Required action: Quote exactly and only this range of lines in the data below: the line that holds "ATOM 5 O O ." to the line that holds "ATOM 52 C CA", both included.

%%

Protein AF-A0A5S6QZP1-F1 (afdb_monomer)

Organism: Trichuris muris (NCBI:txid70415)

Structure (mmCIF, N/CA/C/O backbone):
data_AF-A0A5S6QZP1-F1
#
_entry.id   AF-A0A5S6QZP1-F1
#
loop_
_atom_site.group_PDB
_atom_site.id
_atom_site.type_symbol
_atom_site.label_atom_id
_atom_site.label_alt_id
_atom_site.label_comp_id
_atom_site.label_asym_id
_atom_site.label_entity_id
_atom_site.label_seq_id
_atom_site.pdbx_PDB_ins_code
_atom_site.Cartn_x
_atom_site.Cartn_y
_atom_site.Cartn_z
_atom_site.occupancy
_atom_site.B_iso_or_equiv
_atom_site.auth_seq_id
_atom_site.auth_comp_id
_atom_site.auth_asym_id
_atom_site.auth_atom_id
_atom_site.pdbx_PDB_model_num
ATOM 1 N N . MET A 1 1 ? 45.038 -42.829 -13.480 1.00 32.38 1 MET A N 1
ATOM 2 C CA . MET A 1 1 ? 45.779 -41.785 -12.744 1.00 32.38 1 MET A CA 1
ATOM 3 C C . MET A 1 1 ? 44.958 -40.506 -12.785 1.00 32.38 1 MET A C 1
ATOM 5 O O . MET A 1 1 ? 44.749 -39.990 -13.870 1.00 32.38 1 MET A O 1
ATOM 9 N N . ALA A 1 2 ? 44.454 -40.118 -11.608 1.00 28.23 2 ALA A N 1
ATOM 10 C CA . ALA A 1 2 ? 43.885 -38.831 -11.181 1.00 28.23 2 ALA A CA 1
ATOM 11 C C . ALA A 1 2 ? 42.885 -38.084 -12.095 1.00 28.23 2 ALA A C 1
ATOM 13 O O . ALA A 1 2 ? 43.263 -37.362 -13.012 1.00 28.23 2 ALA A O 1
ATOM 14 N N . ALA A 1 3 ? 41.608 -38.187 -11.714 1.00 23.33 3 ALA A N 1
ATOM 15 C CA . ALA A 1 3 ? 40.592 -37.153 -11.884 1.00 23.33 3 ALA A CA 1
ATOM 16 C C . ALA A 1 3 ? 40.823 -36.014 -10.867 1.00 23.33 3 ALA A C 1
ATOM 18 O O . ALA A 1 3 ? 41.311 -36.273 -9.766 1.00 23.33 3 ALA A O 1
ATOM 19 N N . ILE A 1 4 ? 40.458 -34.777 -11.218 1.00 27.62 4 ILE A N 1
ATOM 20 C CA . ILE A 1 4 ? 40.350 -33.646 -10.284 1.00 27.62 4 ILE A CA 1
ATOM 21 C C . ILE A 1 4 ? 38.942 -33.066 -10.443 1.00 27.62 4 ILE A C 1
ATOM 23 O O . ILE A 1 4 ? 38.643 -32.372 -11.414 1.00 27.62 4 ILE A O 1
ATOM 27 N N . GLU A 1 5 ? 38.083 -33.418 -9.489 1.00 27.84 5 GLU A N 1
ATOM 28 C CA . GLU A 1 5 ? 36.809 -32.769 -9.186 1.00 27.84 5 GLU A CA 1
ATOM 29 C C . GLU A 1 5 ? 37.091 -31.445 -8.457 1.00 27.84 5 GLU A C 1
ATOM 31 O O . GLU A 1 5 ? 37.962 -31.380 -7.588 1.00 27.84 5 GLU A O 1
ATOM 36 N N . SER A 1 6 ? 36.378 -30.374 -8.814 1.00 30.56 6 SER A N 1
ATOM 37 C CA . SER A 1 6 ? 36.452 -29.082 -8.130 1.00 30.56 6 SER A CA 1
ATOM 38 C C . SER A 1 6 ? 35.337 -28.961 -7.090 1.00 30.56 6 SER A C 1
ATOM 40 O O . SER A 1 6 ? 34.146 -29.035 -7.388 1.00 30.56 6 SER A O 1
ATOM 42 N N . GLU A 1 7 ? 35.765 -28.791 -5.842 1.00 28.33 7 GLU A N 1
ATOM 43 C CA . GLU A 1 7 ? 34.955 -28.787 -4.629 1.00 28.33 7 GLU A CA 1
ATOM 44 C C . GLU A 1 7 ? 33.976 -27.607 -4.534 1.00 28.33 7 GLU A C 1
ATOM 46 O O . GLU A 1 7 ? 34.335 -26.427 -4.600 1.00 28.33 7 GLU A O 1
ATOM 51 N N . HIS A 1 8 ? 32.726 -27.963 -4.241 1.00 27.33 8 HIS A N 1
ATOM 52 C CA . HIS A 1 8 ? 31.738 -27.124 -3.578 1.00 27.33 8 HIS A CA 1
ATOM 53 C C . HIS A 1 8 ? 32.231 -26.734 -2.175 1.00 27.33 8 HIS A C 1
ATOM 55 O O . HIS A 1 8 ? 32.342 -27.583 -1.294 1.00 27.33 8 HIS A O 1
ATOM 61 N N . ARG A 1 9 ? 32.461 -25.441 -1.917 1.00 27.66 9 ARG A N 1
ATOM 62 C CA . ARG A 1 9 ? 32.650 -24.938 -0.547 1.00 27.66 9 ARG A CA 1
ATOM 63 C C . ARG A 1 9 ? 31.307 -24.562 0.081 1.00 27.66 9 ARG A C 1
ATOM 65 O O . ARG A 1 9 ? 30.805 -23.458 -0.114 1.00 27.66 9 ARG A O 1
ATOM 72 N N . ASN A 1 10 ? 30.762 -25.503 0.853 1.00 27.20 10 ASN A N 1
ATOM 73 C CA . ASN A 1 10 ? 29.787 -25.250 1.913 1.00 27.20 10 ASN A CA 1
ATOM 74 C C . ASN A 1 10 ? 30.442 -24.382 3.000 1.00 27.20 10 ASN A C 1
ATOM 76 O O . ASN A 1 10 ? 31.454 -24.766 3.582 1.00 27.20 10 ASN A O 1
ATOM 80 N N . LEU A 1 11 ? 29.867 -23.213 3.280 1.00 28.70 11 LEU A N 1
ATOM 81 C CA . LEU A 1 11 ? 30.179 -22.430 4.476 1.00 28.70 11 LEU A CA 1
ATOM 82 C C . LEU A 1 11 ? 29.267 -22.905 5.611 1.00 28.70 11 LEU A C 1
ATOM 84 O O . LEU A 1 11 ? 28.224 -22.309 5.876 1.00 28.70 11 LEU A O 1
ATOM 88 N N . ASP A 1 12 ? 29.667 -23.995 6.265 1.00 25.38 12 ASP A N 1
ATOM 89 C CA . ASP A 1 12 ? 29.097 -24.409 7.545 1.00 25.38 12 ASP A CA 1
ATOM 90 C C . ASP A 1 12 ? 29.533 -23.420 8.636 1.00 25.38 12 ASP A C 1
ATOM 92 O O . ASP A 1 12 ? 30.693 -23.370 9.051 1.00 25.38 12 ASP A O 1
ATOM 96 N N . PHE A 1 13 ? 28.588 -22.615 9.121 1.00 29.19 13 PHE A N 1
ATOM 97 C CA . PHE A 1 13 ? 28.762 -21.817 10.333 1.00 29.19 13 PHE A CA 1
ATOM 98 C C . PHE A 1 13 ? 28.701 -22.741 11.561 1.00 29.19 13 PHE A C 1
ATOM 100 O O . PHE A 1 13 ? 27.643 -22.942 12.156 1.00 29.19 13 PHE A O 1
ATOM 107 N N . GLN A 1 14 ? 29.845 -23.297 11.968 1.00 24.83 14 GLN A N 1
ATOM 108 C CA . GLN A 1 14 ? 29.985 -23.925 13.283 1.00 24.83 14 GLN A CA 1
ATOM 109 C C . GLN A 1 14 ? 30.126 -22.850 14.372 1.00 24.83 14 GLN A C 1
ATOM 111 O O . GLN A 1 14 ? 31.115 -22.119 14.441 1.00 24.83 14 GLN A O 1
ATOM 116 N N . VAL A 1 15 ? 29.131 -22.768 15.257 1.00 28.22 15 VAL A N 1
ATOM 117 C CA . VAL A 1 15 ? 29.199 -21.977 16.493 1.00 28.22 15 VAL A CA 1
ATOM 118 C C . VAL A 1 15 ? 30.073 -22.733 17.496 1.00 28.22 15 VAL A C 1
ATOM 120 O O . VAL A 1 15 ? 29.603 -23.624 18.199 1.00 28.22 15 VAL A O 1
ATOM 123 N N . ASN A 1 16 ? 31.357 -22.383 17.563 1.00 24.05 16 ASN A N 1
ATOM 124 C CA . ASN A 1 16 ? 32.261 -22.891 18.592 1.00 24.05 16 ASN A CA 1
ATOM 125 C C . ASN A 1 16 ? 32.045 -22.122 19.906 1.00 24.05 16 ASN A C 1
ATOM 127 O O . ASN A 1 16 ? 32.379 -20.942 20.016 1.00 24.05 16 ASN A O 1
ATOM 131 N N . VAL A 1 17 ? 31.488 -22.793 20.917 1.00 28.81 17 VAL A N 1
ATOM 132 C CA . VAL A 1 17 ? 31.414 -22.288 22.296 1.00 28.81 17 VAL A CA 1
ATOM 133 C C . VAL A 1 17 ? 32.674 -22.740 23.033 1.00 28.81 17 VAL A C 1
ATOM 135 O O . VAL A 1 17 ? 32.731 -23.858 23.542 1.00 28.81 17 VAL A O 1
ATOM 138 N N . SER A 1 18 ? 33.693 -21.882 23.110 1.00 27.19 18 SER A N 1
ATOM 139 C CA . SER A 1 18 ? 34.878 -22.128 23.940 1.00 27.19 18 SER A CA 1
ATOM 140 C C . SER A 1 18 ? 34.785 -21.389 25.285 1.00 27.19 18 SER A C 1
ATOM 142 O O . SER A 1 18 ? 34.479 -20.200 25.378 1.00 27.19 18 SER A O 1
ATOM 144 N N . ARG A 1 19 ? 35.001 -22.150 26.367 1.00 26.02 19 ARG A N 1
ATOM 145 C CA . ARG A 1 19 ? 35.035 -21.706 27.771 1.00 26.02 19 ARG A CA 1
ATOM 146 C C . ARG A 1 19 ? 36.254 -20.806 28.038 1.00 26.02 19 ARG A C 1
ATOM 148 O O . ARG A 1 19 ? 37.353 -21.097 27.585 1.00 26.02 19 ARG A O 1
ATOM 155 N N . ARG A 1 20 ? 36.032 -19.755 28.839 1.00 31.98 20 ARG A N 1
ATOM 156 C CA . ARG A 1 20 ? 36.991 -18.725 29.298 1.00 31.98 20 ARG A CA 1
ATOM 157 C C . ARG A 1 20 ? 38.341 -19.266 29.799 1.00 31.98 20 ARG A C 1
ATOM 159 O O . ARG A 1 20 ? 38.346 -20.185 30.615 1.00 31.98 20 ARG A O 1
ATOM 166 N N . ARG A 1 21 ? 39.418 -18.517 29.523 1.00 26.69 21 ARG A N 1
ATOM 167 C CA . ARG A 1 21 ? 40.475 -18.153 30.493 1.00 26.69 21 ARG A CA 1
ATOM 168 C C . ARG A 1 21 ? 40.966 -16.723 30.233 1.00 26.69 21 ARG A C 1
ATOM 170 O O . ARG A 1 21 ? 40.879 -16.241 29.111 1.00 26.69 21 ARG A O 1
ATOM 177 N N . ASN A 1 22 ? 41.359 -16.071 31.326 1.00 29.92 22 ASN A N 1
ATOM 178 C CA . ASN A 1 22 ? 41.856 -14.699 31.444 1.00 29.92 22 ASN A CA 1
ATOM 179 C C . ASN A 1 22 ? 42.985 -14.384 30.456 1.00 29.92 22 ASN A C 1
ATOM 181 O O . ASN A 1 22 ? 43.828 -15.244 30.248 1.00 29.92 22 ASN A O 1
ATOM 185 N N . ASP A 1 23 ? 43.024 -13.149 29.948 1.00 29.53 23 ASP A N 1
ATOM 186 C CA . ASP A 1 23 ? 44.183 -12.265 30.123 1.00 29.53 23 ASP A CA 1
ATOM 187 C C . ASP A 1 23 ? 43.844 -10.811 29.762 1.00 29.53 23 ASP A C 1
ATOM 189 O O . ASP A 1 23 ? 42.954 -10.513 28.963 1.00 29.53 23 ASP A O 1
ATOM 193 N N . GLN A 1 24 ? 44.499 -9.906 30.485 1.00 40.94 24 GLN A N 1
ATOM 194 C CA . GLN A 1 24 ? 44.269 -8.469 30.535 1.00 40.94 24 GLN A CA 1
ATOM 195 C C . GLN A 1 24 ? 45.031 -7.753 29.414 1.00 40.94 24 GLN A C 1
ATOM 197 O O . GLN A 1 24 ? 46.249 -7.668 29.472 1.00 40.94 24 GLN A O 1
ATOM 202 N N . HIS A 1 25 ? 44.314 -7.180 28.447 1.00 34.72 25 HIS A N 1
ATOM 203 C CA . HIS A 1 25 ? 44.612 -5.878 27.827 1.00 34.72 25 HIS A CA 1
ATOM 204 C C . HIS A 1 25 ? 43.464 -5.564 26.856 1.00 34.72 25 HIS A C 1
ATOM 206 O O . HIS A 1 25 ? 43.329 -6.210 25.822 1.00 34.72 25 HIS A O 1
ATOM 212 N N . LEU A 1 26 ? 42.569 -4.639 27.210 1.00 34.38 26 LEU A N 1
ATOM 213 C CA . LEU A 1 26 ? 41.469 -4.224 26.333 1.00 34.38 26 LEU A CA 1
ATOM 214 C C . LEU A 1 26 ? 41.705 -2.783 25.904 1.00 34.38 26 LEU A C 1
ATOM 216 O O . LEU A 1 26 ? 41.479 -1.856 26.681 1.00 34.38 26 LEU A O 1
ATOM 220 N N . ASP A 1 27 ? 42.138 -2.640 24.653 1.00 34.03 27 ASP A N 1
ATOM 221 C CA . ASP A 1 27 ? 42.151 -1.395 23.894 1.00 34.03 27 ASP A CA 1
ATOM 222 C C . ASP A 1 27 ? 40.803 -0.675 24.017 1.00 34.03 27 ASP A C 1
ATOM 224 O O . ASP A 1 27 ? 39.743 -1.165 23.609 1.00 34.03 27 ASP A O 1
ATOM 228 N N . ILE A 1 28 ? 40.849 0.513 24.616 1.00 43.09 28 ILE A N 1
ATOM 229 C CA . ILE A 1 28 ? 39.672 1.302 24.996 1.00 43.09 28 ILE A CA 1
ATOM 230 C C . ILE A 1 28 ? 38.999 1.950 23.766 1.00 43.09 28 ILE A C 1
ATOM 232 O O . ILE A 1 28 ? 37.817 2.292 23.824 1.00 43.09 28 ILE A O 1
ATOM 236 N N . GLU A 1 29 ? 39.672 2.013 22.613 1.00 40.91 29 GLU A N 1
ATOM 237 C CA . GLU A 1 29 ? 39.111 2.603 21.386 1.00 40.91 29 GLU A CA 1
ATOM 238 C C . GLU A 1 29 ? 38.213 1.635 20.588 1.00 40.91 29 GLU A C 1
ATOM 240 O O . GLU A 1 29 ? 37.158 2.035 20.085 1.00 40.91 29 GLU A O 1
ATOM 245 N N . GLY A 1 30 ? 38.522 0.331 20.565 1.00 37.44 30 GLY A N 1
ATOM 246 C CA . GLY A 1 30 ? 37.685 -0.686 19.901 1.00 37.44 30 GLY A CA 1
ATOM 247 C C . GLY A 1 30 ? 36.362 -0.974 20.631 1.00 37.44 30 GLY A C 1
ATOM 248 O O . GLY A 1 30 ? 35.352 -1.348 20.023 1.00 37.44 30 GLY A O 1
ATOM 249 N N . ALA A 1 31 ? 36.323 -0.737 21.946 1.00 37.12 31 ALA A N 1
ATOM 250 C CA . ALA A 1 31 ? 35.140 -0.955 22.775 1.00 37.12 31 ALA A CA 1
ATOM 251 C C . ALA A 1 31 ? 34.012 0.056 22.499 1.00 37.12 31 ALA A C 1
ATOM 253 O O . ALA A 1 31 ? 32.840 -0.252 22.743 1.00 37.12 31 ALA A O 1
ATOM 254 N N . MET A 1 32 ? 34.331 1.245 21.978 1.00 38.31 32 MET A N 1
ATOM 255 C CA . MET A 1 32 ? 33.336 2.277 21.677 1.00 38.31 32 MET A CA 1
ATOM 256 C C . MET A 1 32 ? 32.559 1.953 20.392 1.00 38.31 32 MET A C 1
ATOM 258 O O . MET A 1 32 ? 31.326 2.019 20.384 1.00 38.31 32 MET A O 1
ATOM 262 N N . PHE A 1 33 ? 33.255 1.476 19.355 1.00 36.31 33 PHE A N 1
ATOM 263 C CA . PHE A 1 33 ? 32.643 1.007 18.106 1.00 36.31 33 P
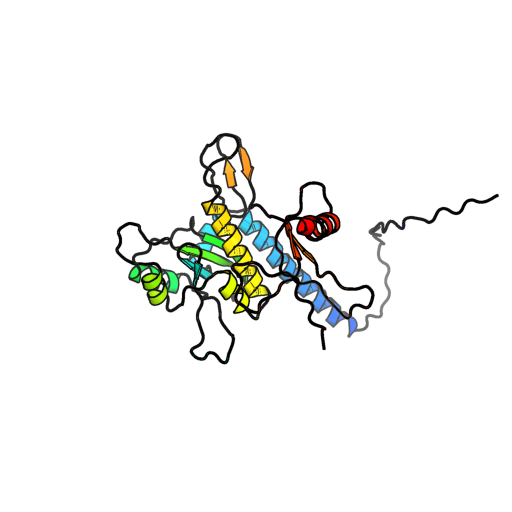HE A CA 1
ATOM 264 C C . PHE A 1 33 ? 31.778 -0.248 18.319 1.00 36.31 33 PHE A C 1
ATOM 266 O O . PHE A 1 33 ? 30.653 -0.329 17.821 1.00 36.31 33 PHE A O 1
ATOM 273 N N . LEU A 1 34 ? 32.238 -1.194 19.146 1.00 42.41 34 LEU A N 1
ATOM 274 C CA . LEU A 1 34 ? 31.480 -2.407 19.483 1.00 42.41 34 LEU A CA 1
ATOM 275 C C . LEU A 1 34 ? 30.273 -2.137 20.403 1.00 42.41 34 LEU A C 1
ATOM 277 O O . LEU A 1 34 ? 29.252 -2.823 20.296 1.00 42.41 34 LEU A O 1
ATOM 281 N N . LYS A 1 35 ? 30.332 -1.120 21.277 1.00 38.03 35 LYS A N 1
ATOM 282 C CA . LYS A 1 35 ? 29.174 -0.677 22.082 1.00 38.03 35 LYS A CA 1
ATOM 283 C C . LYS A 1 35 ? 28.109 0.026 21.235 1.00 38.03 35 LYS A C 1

%%

Task solution:
ATOM 5 O O . MET A 1 1 ? 44.749 -39.990 -13.870 1.00 32.38 1 MET A O 1
ATOM 9 N N . ALA A 1 2 ? 44.454 -40.118 -11.608 1.00 28.23 2 ALA A N 1
ATOM 10 C CA . ALA A 1 2 ? 43.885 -38.831 -11.181 1.00 28.23 2 ALA A CA 1
ATOM 11 C C . ALA A 1 2 ? 42.885 -38.084 -12.095 1.00 28.23 2 ALA A C 1
ATOM 13 O O . ALA A 1 2 ? 43.263 -37.362 -13.012 1.00 28.23 2 ALA A O 1
ATOM 14 N N . ALA A 1 3 ? 41.608 -38.187 -11.714 1.00 23.33 3 ALA A N 1
ATOM 15 C CA . ALA A 1 3 ? 40.592 -37.153 -11.884 1.00 23.33 3 ALA A CA 1
ATOM 16 C C . ALA A 1 3 ? 40.823 -36.014 -10.867 1.00 23.33 3 ALA A C 1
ATOM 18 O O . ALA A 1 3 ? 41.311 -36.273 -9.766 1.00 23.33 3 ALA A O 1
ATOM 19 N N . ILE A 1 4 ? 40.458 -34.777 -11.218 1.00 27.62 4 ILE A N 1
ATOM 20 C CA . ILE A 1 4 ? 40.350 -33.646 -10.284 1.00 27.62 4 ILE A CA 1
ATOM 21 C C . ILE A 1 4 ? 38.942 -33.066 -10.443 1.00 27.62 4 ILE A C 1
ATOM 23 O O . ILE A 1 4 ? 38.643 -32.372 -11.414 1.00 27.62 4 ILE A O 1
ATOM 27 N N . GLU A 1 5 ? 38.083 -33.418 -9.489 1.00 27.84 5 GLU A N 1
ATOM 28 C CA . GLU A 1 5 ? 36.809 -32.769 -9.186 1.00 27.84 5 GLU A CA 1
ATOM 29 C C . GLU A 1 5 ? 37.091 -31.445 -8.457 1.00 27.84 5 GLU A C 1
ATOM 31 O O . GLU A 1 5 ? 37.962 -31.380 -7.588 1.00 27.84 5 GLU A O 1
ATOM 36 N N . SER A 1 6 ? 36.378 -30.374 -8.814 1.00 30.56 6 SER A N 1
ATOM 37 C CA . SER A 1 6 ? 36.452 -29.082 -8.130 1.00 30.56 6 SER A CA 1
ATOM 38 C C . SER A 1 6 ? 35.337 -28.961 -7.090 1.00 30.56 6 SER A C 1
ATOM 40 O O . SER A 1 6 ? 34.146 -29.035 -7.388 1.00 30.56 6 SER A O 1
ATOM 42 N N . GLU A 1 7 ? 35.765 -28.791 -5.842 1.00 28.33 7 GLU A N 1
ATOM 43 C CA . GLU A 1 7 ? 34.955 -28.787 -4.629 1.00 28.33 7 GLU A CA 1
ATOM 44 C C . GLU A 1 7 ? 33.976 -27.607 -4.534 1.00 28.33 7 GLU A C 1
ATOM 46 O O . GLU A 1 7 ? 34.335 -26.427 -4.600 1.00 28.33 7 GLU A O 1
ATOM 51 N N . HIS A 1 8 ? 32.726 -27.963 -4.241 1.00 27.33 8 HIS A N 1
ATOM 52 C CA . HIS A 1 8 ? 31.738 -27.124 -3.578 1.00 27.33 8 HIS A CA 1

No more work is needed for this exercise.